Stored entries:
━━━━━━━━━━━━━━━━━━━━

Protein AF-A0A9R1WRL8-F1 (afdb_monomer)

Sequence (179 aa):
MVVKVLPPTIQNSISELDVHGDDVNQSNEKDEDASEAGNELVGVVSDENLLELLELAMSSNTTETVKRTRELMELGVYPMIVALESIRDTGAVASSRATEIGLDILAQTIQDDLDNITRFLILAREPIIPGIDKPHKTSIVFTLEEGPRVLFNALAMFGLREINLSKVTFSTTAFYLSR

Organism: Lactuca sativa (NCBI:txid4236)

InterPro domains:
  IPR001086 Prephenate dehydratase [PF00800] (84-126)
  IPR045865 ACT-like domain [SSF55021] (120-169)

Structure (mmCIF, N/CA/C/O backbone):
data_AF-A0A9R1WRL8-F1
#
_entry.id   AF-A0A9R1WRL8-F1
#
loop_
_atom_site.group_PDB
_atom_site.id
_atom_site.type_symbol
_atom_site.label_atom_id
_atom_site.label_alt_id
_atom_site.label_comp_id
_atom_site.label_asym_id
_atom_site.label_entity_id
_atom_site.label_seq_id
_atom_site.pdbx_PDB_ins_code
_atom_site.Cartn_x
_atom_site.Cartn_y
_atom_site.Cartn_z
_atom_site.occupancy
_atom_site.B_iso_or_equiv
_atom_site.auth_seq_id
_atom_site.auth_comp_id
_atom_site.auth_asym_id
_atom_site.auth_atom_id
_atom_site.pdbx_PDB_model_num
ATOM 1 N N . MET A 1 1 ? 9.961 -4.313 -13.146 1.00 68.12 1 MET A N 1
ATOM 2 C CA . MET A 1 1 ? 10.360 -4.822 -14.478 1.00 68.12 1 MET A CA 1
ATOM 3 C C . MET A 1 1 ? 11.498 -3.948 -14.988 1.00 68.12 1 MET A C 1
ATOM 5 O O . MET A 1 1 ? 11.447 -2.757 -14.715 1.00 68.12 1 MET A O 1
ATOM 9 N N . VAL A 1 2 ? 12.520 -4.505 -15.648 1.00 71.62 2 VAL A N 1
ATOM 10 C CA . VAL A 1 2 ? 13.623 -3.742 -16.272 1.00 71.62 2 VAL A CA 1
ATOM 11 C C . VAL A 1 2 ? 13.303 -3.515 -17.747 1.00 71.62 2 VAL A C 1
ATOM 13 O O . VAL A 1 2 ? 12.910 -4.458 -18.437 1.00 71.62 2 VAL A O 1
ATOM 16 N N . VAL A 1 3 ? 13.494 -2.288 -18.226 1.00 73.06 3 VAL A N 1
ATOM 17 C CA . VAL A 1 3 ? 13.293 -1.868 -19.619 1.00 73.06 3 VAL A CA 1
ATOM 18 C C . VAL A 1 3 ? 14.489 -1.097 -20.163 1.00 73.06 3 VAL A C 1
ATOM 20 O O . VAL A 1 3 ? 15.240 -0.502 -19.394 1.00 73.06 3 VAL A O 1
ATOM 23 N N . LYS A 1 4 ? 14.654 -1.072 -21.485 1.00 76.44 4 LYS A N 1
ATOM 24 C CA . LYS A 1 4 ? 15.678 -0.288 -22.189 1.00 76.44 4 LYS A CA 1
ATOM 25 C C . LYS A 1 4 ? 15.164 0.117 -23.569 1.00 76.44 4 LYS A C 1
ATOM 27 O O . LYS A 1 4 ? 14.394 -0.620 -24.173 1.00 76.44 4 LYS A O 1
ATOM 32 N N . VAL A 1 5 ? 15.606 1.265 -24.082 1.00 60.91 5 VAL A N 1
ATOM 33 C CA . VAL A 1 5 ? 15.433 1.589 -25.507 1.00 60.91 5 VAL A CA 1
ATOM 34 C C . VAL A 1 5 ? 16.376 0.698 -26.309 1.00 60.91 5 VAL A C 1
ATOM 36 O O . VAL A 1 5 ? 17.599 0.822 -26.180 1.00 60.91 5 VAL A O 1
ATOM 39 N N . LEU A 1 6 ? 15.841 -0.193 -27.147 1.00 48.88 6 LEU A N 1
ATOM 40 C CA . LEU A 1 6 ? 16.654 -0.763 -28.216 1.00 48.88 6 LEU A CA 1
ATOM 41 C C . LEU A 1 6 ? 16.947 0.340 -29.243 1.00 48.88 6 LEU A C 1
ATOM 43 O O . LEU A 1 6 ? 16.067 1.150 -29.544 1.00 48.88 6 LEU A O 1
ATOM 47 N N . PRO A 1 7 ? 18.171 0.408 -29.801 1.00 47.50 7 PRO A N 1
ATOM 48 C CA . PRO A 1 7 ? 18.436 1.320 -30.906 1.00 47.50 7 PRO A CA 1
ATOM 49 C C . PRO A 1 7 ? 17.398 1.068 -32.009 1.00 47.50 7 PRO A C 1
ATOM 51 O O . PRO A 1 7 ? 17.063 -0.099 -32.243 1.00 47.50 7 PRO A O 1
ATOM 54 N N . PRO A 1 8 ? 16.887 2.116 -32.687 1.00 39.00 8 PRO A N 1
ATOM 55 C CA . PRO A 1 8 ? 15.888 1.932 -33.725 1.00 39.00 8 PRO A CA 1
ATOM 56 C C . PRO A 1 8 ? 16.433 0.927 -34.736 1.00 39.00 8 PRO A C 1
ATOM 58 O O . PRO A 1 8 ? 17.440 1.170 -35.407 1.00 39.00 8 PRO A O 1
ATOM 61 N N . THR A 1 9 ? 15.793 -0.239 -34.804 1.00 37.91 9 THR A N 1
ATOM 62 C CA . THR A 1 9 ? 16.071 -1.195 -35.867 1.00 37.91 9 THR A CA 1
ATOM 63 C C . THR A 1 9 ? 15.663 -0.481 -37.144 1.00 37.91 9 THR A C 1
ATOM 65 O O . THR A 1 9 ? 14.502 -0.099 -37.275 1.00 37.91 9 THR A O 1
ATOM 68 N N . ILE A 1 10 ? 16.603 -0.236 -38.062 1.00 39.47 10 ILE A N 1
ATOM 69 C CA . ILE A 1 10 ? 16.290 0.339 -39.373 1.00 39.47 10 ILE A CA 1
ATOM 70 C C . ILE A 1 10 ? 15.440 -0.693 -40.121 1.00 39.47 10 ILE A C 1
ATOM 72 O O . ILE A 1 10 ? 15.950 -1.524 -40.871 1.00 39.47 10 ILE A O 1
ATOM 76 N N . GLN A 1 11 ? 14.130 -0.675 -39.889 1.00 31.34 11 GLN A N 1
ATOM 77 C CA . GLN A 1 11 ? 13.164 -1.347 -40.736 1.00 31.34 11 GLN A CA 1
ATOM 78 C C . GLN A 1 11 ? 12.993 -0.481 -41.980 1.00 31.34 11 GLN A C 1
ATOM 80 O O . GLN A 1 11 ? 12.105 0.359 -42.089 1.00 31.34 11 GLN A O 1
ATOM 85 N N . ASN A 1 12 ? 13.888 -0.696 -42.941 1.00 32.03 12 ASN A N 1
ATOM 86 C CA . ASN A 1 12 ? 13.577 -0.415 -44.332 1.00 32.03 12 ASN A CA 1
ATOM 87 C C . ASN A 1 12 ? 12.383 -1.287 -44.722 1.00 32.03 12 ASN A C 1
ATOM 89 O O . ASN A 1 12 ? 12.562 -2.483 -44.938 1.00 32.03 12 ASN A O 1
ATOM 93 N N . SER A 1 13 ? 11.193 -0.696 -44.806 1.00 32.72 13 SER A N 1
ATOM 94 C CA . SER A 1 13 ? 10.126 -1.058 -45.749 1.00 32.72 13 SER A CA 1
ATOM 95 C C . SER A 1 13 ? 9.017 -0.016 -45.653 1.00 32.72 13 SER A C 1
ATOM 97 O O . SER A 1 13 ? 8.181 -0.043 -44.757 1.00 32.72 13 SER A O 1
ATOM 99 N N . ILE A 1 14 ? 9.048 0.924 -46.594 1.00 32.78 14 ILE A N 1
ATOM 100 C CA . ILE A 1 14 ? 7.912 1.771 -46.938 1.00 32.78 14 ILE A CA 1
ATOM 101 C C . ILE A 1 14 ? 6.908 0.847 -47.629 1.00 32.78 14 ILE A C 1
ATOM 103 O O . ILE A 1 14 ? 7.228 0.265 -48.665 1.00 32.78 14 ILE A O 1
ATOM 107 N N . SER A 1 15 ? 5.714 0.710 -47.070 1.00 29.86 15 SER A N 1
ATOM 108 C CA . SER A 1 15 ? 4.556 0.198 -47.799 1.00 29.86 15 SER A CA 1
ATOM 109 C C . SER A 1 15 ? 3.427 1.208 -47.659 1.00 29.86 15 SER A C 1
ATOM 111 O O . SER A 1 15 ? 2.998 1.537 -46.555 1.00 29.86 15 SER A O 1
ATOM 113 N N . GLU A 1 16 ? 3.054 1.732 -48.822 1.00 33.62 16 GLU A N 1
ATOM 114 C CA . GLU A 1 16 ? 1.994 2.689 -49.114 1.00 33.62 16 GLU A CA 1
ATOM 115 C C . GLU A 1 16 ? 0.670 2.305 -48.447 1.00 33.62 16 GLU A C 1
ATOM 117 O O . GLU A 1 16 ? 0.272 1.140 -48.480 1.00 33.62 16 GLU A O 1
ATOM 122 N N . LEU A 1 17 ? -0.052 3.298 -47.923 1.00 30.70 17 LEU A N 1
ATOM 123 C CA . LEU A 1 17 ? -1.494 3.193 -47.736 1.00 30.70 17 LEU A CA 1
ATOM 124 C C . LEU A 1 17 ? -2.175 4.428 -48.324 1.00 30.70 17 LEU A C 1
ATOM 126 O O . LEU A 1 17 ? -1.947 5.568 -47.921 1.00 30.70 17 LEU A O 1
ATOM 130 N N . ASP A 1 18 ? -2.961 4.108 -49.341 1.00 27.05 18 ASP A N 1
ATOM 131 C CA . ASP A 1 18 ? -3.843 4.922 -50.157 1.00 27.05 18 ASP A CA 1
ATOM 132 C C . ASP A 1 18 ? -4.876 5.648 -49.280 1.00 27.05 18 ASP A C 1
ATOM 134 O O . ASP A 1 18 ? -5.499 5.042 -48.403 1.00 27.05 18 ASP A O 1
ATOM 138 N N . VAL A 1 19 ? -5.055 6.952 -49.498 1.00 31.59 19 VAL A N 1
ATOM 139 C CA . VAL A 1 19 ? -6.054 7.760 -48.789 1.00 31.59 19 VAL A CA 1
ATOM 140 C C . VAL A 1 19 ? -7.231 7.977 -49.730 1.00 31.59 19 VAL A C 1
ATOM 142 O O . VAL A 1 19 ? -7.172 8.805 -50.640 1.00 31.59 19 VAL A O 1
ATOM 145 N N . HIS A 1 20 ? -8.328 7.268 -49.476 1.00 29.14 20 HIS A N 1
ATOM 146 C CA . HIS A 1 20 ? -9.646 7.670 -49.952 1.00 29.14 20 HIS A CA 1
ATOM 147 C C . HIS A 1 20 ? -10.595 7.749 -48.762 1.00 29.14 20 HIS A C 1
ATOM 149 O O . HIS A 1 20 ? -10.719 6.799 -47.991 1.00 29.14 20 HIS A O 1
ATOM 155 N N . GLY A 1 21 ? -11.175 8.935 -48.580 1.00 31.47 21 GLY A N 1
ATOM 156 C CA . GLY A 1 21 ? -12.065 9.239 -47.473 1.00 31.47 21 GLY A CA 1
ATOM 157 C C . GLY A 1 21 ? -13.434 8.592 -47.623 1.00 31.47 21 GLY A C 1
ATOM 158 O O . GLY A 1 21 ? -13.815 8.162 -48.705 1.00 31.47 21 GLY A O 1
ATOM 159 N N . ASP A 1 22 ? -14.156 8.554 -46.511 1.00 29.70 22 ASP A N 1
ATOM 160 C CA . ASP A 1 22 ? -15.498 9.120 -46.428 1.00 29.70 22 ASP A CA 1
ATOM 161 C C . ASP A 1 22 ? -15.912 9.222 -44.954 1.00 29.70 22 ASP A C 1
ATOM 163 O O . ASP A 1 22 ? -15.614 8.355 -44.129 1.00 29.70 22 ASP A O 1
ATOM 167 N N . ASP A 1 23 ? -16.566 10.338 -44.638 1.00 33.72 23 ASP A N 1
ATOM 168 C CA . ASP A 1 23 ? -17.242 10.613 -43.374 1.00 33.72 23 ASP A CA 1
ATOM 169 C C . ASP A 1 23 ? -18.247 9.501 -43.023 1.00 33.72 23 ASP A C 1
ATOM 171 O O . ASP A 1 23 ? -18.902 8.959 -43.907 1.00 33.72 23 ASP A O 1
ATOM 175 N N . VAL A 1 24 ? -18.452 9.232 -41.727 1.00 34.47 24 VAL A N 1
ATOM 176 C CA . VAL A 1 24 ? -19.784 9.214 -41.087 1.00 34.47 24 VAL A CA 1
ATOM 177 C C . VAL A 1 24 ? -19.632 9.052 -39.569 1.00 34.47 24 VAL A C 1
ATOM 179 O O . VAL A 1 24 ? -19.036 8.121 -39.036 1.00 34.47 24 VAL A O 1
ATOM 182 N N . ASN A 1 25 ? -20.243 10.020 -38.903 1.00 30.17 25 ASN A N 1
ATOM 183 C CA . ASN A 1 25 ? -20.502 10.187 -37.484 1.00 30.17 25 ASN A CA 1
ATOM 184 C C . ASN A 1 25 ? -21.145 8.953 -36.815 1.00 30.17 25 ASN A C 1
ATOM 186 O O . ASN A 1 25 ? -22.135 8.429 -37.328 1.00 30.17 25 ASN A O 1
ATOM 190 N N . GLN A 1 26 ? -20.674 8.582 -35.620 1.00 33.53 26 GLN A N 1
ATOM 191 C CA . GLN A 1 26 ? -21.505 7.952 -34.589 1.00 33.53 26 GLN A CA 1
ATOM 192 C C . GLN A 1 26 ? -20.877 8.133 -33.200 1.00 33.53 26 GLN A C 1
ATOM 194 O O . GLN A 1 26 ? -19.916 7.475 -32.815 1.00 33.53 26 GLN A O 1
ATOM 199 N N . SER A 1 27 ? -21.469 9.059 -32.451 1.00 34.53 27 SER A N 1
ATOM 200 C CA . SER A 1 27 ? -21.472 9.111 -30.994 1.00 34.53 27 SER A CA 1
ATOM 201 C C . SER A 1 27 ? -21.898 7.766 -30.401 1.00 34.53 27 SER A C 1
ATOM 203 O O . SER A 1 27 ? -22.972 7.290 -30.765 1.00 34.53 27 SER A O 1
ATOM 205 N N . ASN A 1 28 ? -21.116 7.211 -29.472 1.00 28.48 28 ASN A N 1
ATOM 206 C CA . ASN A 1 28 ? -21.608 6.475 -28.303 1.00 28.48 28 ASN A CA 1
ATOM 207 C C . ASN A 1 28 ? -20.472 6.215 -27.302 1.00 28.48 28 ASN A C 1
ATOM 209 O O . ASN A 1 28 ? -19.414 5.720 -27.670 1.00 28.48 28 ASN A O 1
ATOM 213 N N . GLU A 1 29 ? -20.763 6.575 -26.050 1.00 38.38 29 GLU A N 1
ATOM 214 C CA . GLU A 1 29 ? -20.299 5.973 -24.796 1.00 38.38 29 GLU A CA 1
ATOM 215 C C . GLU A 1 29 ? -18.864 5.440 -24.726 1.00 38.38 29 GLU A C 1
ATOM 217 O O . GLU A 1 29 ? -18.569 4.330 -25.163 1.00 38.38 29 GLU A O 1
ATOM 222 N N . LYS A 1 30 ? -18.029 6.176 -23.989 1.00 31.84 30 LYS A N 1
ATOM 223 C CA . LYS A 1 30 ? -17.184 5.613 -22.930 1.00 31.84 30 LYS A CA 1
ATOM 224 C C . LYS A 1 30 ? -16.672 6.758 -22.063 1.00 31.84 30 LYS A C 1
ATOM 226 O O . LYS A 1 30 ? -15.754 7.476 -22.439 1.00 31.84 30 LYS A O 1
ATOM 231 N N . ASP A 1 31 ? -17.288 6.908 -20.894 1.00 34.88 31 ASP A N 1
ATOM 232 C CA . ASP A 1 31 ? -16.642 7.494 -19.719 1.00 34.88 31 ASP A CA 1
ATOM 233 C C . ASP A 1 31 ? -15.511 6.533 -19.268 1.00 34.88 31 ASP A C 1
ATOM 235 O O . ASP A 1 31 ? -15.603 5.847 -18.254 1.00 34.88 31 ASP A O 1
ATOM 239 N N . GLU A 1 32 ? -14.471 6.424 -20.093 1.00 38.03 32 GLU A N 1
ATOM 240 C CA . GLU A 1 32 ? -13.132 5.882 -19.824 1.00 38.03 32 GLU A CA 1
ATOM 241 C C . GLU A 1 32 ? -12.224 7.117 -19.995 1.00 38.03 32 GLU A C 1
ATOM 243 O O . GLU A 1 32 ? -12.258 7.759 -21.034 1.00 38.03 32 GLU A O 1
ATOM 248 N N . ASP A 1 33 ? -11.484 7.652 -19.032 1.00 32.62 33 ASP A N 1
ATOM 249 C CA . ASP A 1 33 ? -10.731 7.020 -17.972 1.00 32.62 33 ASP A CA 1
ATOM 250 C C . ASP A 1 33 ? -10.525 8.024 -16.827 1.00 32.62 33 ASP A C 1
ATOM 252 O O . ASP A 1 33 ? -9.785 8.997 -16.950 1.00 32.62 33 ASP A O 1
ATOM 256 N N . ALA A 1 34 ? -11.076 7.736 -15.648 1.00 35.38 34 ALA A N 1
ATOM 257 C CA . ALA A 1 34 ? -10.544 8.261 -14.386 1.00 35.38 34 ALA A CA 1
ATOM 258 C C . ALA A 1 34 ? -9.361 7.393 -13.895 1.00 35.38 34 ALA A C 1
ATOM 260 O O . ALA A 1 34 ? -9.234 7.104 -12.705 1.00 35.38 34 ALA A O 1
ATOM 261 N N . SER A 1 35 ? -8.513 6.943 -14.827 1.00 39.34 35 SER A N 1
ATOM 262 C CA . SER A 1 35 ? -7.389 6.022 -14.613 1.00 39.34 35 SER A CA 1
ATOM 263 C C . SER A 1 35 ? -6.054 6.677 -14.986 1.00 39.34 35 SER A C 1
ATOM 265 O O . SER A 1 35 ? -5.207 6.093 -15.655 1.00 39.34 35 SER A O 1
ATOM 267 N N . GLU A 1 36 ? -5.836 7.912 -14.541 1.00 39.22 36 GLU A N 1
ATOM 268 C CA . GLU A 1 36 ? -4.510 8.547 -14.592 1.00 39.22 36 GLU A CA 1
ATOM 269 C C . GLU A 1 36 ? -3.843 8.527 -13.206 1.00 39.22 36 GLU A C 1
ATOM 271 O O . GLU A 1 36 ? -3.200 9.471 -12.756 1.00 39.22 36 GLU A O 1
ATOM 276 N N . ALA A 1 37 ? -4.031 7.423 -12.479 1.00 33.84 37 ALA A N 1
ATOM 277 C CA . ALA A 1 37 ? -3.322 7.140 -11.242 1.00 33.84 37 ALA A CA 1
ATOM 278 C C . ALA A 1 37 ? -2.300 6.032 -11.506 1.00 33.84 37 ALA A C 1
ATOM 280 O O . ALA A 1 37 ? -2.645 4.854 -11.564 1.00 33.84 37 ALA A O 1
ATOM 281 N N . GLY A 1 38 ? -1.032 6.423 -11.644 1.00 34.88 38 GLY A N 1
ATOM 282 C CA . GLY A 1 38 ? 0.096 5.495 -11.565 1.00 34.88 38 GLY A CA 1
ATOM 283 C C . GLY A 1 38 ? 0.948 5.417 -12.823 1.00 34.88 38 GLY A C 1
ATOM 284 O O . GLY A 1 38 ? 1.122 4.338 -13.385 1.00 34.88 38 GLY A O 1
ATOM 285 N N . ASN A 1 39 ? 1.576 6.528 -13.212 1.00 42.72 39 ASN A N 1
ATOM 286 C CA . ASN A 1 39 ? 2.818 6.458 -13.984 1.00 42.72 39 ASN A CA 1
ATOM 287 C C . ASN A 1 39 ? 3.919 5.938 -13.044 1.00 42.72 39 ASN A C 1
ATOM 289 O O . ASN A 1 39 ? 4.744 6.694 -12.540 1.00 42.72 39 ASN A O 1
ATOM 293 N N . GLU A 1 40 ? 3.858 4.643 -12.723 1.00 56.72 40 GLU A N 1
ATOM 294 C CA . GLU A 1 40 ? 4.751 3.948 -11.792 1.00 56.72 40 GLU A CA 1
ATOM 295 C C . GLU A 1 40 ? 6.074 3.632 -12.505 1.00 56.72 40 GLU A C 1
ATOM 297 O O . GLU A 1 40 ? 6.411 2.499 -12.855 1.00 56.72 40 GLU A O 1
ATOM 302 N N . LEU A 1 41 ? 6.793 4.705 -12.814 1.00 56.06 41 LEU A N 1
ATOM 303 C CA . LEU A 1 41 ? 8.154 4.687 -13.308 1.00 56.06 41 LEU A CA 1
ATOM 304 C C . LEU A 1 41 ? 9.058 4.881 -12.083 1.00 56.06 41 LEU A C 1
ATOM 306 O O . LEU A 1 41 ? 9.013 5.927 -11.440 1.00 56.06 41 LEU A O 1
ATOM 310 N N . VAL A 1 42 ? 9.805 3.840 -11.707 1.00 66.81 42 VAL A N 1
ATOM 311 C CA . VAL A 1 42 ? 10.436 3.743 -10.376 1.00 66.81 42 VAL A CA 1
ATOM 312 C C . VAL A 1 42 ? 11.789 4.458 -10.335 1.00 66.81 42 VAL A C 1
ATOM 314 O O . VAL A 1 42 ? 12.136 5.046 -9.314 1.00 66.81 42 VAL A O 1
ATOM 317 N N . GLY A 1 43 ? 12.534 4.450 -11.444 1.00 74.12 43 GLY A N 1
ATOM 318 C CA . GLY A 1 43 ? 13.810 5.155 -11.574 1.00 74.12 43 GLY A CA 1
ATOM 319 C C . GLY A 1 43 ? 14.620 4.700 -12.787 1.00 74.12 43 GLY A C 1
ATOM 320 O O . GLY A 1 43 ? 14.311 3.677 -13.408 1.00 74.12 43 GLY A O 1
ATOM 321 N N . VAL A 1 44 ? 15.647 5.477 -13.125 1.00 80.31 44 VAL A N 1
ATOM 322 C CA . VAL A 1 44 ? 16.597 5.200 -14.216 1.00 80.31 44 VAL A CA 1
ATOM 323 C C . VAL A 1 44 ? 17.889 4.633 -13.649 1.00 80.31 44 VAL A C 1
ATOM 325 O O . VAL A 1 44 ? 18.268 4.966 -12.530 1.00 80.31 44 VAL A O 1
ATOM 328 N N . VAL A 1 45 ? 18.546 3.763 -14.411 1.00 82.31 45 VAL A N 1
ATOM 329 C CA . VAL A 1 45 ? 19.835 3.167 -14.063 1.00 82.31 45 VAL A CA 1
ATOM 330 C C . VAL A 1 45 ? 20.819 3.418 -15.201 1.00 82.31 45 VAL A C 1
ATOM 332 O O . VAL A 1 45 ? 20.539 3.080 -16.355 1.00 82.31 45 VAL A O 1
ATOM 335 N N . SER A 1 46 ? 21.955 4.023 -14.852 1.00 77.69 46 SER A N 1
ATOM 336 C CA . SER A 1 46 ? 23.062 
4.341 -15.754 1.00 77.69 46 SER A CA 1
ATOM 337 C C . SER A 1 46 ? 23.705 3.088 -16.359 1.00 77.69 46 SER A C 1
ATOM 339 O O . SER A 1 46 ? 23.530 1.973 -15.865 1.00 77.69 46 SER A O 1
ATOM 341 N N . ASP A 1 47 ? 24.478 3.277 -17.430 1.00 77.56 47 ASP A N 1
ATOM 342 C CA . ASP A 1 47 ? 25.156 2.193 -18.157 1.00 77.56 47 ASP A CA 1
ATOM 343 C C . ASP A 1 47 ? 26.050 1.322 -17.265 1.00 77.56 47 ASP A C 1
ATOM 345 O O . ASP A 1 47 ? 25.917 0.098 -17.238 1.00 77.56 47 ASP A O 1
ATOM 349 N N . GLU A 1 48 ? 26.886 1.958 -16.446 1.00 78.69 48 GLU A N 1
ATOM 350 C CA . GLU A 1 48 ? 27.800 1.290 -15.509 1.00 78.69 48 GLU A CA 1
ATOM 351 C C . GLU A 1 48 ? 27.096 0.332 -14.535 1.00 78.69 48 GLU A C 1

━━━━━━━━━━━━━━━━━━━━

The reply should consist solely of the lines above from the one that has "ATOM 99 N N" through the one that has "ATOM 111 O O", reproduced exactly.

ATOM 99 N N . ILE A 1 14 ? 9.048 0.924 -46.594 1.00 32.78 14 ILE A N 1
ATOM 100 C CA . ILE A 1 14 ? 7.912 1.771 -46.938 1.00 32.78 14 ILE A CA 1
ATOM 101 C C . ILE A 1 14 ? 6.908 0.847 -47.629 1.00 32.78 14 ILE A C 1
ATOM 103 O O . ILE A 1 14 ? 7.228 0.265 -48.665 1.00 32.78 14 ILE A O 1
ATOM 107 N N . SER A 1 15 ? 5.714 0.710 -47.070 1.00 29.86 15 SER A N 1
ATOM 108 C CA . SER A 1 15 ? 4.556 0.198 -47.799 1.00 29.86 15 SER A CA 1
ATOM 109 C C . SER A 1 15 ? 3.427 1.208 -47.659 1.00 29.86 15 SER A C 1
ATOM 111 O O . SER A 1 15 ? 2.998 1.537 -46.555 1.00 29.86 15 SER A O 1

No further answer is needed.